*Data shown*:
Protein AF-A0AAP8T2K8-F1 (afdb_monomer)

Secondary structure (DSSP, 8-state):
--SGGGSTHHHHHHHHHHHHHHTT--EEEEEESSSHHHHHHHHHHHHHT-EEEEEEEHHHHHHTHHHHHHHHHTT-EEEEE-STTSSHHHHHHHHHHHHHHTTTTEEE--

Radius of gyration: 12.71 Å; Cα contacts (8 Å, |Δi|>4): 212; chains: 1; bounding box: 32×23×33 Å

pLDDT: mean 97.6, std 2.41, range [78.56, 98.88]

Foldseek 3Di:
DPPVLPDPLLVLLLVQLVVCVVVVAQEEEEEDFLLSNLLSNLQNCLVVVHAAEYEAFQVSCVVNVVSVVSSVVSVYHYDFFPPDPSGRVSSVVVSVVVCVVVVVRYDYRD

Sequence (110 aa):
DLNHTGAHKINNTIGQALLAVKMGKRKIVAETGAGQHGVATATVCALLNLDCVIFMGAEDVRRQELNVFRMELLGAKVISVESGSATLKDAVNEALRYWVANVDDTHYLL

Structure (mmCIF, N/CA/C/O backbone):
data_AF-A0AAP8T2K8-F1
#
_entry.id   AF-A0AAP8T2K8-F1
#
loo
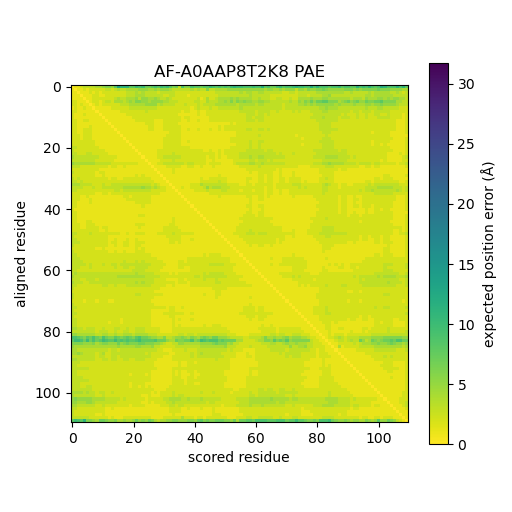p_
_atom_site.group_PDB
_atom_site.id
_atom_site.type_symbol
_atom_site.label_atom_id
_atom_site.label_alt_id
_atom_site.label_comp_id
_atom_site.label_asym_id
_atom_site.label_entity_id
_atom_site.label_seq_id
_atom_site.pdbx_PDB_ins_code
_atom_site.Cartn_x
_atom_site.Cartn_y
_atom_site.Cartn_z
_atom_site.occupancy
_atom_site.B_iso_or_equiv
_atom_site.auth_seq_id
_atom_site.auth_comp_id
_atom_site.auth_asym_id
_atom_site.auth_atom_id
_atom_site.pdbx_PDB_model_num
ATOM 1 N N . ASP A 1 1 ? 16.711 -0.599 10.999 1.00 78.56 1 ASP A N 1
ATOM 2 C CA . ASP A 1 1 ? 16.719 -2.065 10.820 1.00 78.56 1 ASP A CA 1
ATOM 3 C C . ASP A 1 1 ? 15.955 -2.768 11.940 1.00 78.56 1 ASP A C 1
ATOM 5 O O . ASP A 1 1 ? 15.164 -3.640 11.629 1.00 78.56 1 ASP A O 1
ATOM 9 N N . LEU A 1 2 ? 16.113 -2.369 13.207 1.00 96.19 2 LEU A N 1
ATOM 10 C CA . LEU A 1 2 ? 15.416 -3.006 14.341 1.00 96.19 2 LEU A CA 1
ATOM 11 C C . LEU A 1 2 ? 13.940 -2.621 14.515 1.00 96.19 2 LEU A C 1
ATOM 13 O O . LEU A 1 2 ? 13.218 -3.272 15.268 1.00 96.19 2 LEU A O 1
ATOM 17 N N . ASN A 1 3 ? 13.476 -1.569 13.840 1.00 96.88 3 ASN A N 1
ATOM 18 C CA . ASN A 1 3 ? 12.054 -1.243 13.823 1.00 96.88 3 ASN A CA 1
ATOM 19 C C . ASN A 1 3 ? 11.254 -2.443 13.310 1.00 96.88 3 ASN A C 1
ATOM 21 O O . ASN A 1 3 ? 11.695 -3.131 12.386 1.00 96.88 3 ASN A O 1
ATOM 25 N N . HIS A 1 4 ? 10.048 -2.646 13.847 1.00 94.31 4 HIS A N 1
ATOM 26 C CA . HIS A 1 4 ? 9.123 -3.610 13.261 1.00 94.31 4 HIS A CA 1
ATOM 27 C C . HIS A 1 4 ? 8.965 -3.328 11.756 1.00 94.31 4 HIS A C 1
ATOM 29 O O . HIS A 1 4 ? 8.994 -2.171 11.345 1.00 94.31 4 HIS A O 1
ATOM 35 N N . THR A 1 5 ? 8.863 -4.392 10.954 1.00 94.44 5 THR A N 1
ATOM 36 C CA . THR A 1 5 ? 8.961 -4.425 9.474 1.00 94.44 5 THR A CA 1
ATOM 37 C C . THR A 1 5 ? 10.349 -4.200 8.859 1.00 94.44 5 THR A C 1
ATOM 39 O O . THR A 1 5 ? 10.560 -4.609 7.718 1.00 94.44 5 THR A O 1
ATOM 42 N N . GLY A 1 6 ? 11.330 -3.700 9.617 1.00 91.75 6 GLY A N 1
ATOM 43 C CA . GLY A 1 6 ? 12.743 -3.634 9.221 1.00 91.75 6 GLY A CA 1
ATOM 44 C C . GLY A 1 6 ? 13.220 -2.267 8.716 1.00 91.75 6 GLY A C 1
ATOM 45 O O . GLY A 1 6 ? 14.403 -2.096 8.411 1.00 91.75 6 GLY A O 1
ATOM 46 N N . ALA A 1 7 ? 12.341 -1.260 8.650 1.00 93.75 7 ALA A N 1
ATOM 47 C CA . ALA A 1 7 ? 12.657 0.057 8.093 1.00 93.75 7 ALA A CA 1
ATOM 48 C C . ALA A 1 7 ? 11.966 1.211 8.839 1.00 93.75 7 ALA A C 1
ATOM 50 O O . ALA A 1 7 ? 10.993 1.032 9.561 1.00 93.75 7 ALA A O 1
ATOM 51 N N . HIS A 1 8 ? 12.437 2.442 8.614 1.00 95.94 8 HIS A N 1
ATOM 52 C CA . HIS A 1 8 ? 11.846 3.654 9.206 1.00 95.94 8 HIS A CA 1
ATOM 53 C C . HIS A 1 8 ? 10.417 3.954 8.715 1.00 95.94 8 HIS A C 1
ATOM 55 O O . HIS A 1 8 ? 9.713 4.746 9.335 1.00 95.94 8 HIS A O 1
ATOM 61 N N . LYS A 1 9 ? 9.982 3.322 7.618 1.00 96.81 9 LYS A N 1
ATOM 62 C CA . LYS A 1 9 ? 8.675 3.549 6.977 1.00 96.81 9 LYS A CA 1
ATOM 63 C C . LYS A 1 9 ? 7.500 3.227 7.904 1.00 96.81 9 LYS A C 1
ATOM 65 O O . LYS A 1 9 ? 6.482 3.907 7.831 1.00 96.81 9 LYS A O 1
ATOM 70 N N . ILE A 1 10 ? 7.682 2.294 8.848 1.00 97.69 10 ILE A N 1
ATOM 71 C CA . ILE A 1 10 ? 6.651 1.933 9.829 1.00 97.69 10 ILE A CA 1
ATOM 72 C C . ILE A 1 10 ? 6.146 3.143 10.633 1.00 97.69 10 ILE A C 1
ATOM 74 O O . ILE A 1 10 ? 4.946 3.265 10.865 1.00 97.69 10 ILE A O 1
ATOM 78 N N . ASN A 1 11 ? 7.032 4.089 10.965 1.00 97.56 11 ASN A N 1
ATOM 79 C CA . ASN A 1 11 ? 6.696 5.266 11.768 1.00 97.56 11 ASN A CA 1
ATOM 80 C C . ASN A 1 11 ? 5.623 6.130 11.088 1.00 97.56 11 ASN A C 1
ATOM 82 O O . ASN A 1 11 ? 4.637 6.511 11.715 1.00 97.56 11 ASN A O 1
ATOM 86 N N . ASN A 1 12 ? 5.800 6.403 9.793 1.00 98.19 12 ASN A N 1
ATOM 87 C CA . ASN A 1 12 ? 4.842 7.169 8.998 1.00 98.19 12 ASN A CA 1
ATOM 88 C C . ASN A 1 12 ? 3.538 6.384 8.790 1.00 98.19 12 ASN A C 1
ATOM 90 O O . ASN A 1 12 ? 2.453 6.929 8.989 1.00 98.19 12 ASN A O 1
ATOM 94 N N . THR A 1 13 ? 3.641 5.090 8.465 1.00 98.44 13 THR A N 1
ATOM 95 C CA . THR A 1 13 ? 2.457 4.269 8.177 1.00 98.44 13 THR A CA 1
ATOM 96 C C . THR A 1 13 ? 1.513 4.140 9.371 1.00 98.44 13 THR A C 1
ATOM 98 O O . THR A 1 13 ? 0.303 4.225 9.188 1.00 98.44 13 THR A O 1
ATOM 101 N N . ILE A 1 14 ? 2.036 4.042 10.600 1.00 98.44 14 ILE A N 1
ATOM 102 C CA . ILE A 1 14 ? 1.207 4.026 11.814 1.00 98.44 14 ILE A CA 1
ATOM 103 C C . ILE A 1 14 ? 0.432 5.341 11.944 1.00 98.44 14 ILE A C 1
ATOM 105 O O . ILE A 1 14 ? -0.781 5.323 12.142 1.00 98.44 14 ILE A O 1
ATOM 109 N N . GLY A 1 15 ? 1.115 6.482 11.809 1.00 98.56 15 GLY A N 1
ATOM 110 C CA . GLY A 1 15 ? 0.483 7.794 11.947 1.00 98.56 15 GLY A CA 1
ATOM 111 C C . GLY A 1 15 ? -0.639 8.012 10.931 1.00 98.56 15 GLY A C 1
ATOM 112 O O . GLY A 1 15 ? -1.739 8.426 11.300 1.00 98.56 15 GLY A O 1
ATOM 113 N N . GLN A 1 16 ? -0.390 7.681 9.665 1.00 98.69 16 GLN A N 1
ATOM 114 C CA . GLN A 1 16 ? -1.387 7.839 8.609 1.00 98.69 16 GLN A CA 1
ATOM 115 C C . GLN A 1 16 ? -2.536 6.831 8.708 1.00 98.69 16 GLN A C 1
ATOM 117 O O . GLN A 1 16 ? -3.684 7.211 8.493 1.00 98.69 16 GLN A O 1
ATOM 122 N N . ALA A 1 17 ? -2.275 5.577 9.083 1.00 98.62 17 ALA A N 1
ATOM 123 C CA . ALA A 1 17 ? -3.344 4.597 9.256 1.00 98.62 17 ALA A CA 1
ATOM 124 C C . ALA A 1 17 ? -4.271 4.972 10.427 1.00 98.62 17 ALA A C 1
ATOM 126 O O . ALA A 1 17 ? -5.492 4.892 10.302 1.00 98.62 17 ALA A O 1
ATOM 127 N N . LEU A 1 18 ? -3.718 5.486 11.533 1.00 98.62 18 LEU A N 1
ATOM 128 C CA . LEU A 1 18 ? -4.519 6.036 12.632 1.00 98.62 18 LEU A CA 1
ATOM 129 C C . LEU A 1 18 ? -5.345 7.253 12.191 1.00 98.62 18 LEU A C 1
ATOM 131 O O . LEU A 1 18 ? -6.500 7.396 12.601 1.00 98.62 18 LEU A O 1
ATOM 135 N N . LEU A 1 19 ? -4.785 8.118 11.340 1.00 98.62 19 LEU A N 1
ATOM 136 C CA . LEU A 1 19 ? -5.527 9.233 10.753 1.00 98.62 19 LEU A CA 1
ATOM 137 C C . LEU A 1 19 ? -6.676 8.736 9.864 1.00 9
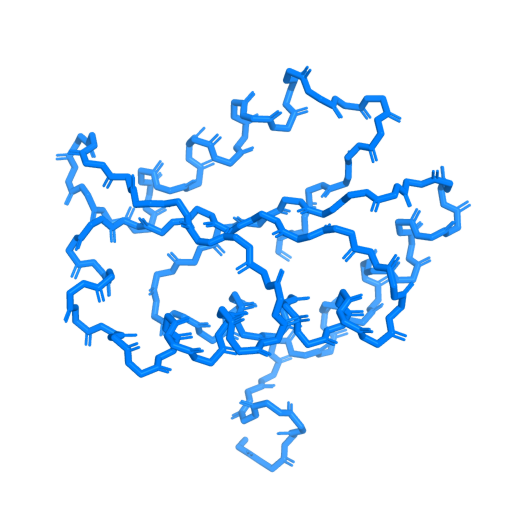8.62 19 LEU A C 1
ATOM 139 O O . LEU A 1 19 ? -7.790 9.236 9.995 1.00 98.62 19 LEU A O 1
ATOM 143 N N . ALA A 1 20 ? -6.442 7.726 9.026 1.00 98.56 20 ALA A N 1
ATOM 144 C CA . ALA A 1 20 ? -7.464 7.130 8.172 1.00 98.56 20 ALA A CA 1
ATOM 145 C C . ALA A 1 20 ? -8.634 6.556 8.989 1.00 98.56 20 ALA A C 1
ATOM 147 O O . ALA A 1 20 ? -9.793 6.856 8.692 1.00 98.56 20 ALA A O 1
ATOM 148 N N . VAL A 1 21 ? -8.338 5.831 10.077 1.00 98.31 21 VAL A N 1
ATOM 149 C CA . VAL A 1 21 ? -9.353 5.346 11.032 1.00 98.31 21 VAL A CA 1
ATOM 150 C C . VAL A 1 21 ? -10.135 6.516 11.629 1.00 98.31 21 VAL A C 1
ATOM 152 O O . VAL A 1 21 ? -11.364 6.493 11.653 1.00 98.31 21 VAL A O 1
ATOM 155 N N . LYS A 1 22 ? -9.446 7.580 12.061 1.00 98.44 22 LYS A N 1
ATOM 156 C CA . LYS A 1 22 ? -10.091 8.782 12.615 1.00 98.44 22 LYS A CA 1
ATOM 157 C C . LYS A 1 22 ? -10.977 9.504 11.592 1.00 98.44 22 LYS A C 1
ATOM 159 O O . LYS A 1 22 ? -11.989 10.086 11.969 1.00 98.44 22 LYS A O 1
ATOM 164 N N . MET A 1 23 ? -10.613 9.456 10.313 1.00 98.38 23 MET A N 1
ATOM 165 C CA . MET A 1 23 ? -11.398 9.987 9.194 1.00 98.38 23 MET A CA 1
ATOM 166 C C . MET A 1 23 ? -12.568 9.075 8.787 1.00 98.38 23 MET A C 1
ATOM 168 O O . MET A 1 23 ? -13.328 9.438 7.892 1.00 98.38 23 MET A O 1
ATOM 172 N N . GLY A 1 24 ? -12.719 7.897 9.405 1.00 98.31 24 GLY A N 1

*Activity*: Begin at the line above that has "ATOM 27 C C" and stop after the line that has "ATOM 65 O O", copying each line exactly and adding nothing else.

*Written answer*:
ATOM 27 C C . HIS A 1 4 ? 8.965 -3.328 11.756 1.00 94.31 4 HIS A C 1
ATOM 29 O O . HIS A 1 4 ? 8.994 -2.171 11.345 1.00 94.31 4 HIS A O 1
ATOM 35 N N . THR A 1 5 ? 8.863 -4.392 10.954 1.00 94.44 5 THR A N 1
ATOM 36 C CA . THR A 1 5 ? 8.961 -4.425 9.474 1.00 94.44 5 THR A CA 1
ATOM 37 C C . THR A 1 5 ? 10.349 -4.200 8.859 1.00 94.44 5 THR A C 1
ATOM 39 O O . THR A 1 5 ? 10.560 -4.609 7.718 1.00 94.44 5 THR A O 1
ATOM 42 N N . GLY A 1 6 ? 11.330 -3.700 9.617 1.00 91.75 6 GLY A N 1
ATOM 43 C CA . GLY A 1 6 ? 12.743 -3.634 9.221 1.00 91.75 6 GLY A CA 1
ATOM 44 C C . GLY A 1 6 ? 13.220 -2.267 8.716 1.00 91.75 6 GLY A C 1
ATOM 45 O O . GLY A 1 6 ? 14.403 -2.096 8.411 1.00 91.75 6 GLY A O 1
ATOM 46 N N . ALA A 1 7 ? 12.341 -1.260 8.650 1.00 93.75 7 ALA A N 1
ATOM 47 C CA . ALA A 1 7 ? 12.657 0.057 8.093 1.00 93.75 7 ALA A CA 1
ATOM 48 C C . ALA A 1 7 ? 11.966 1.211 8.839 1.00 93.75 7 ALA A C 1
ATOM 50 O O . ALA A 1 7 ? 10.993 1.032 9.561 1.00 93.75 7 ALA A O 1
ATOM 51 N N . HIS A 1 8 ? 12.437 2.442 8.614 1.00 95.94 8 HIS A N 1
ATOM 52 C CA . HIS A 1 8 ? 11.846 3.654 9.206 1.00 95.94 8 HIS A CA 1
ATOM 53 C C . HIS A 1 8 ? 10.417 3.954 8.715 1.00 95.94 8 HIS A C 1
ATOM 55 O O . HIS A 1 8 ? 9.713 4.746 9.335 1.00 95.94 8 HIS A O 1
ATOM 61 N N . LYS A 1 9 ? 9.982 3.322 7.618 1.00 96.81 9 LYS A N 1
ATOM 62 C CA . LYS A 1 9 ? 8.675 3.549 6.977 1.00 96.81 9 LYS A CA 1
ATOM 63 C C . LYS A 1 9 ? 7.500 3.227 7.904 1.00 96.81 9 LYS A C 1
ATOM 65 O O . LYS A 1 9 ? 6.482 3.907 7.831 1.00 96.81 9 LYS A O 1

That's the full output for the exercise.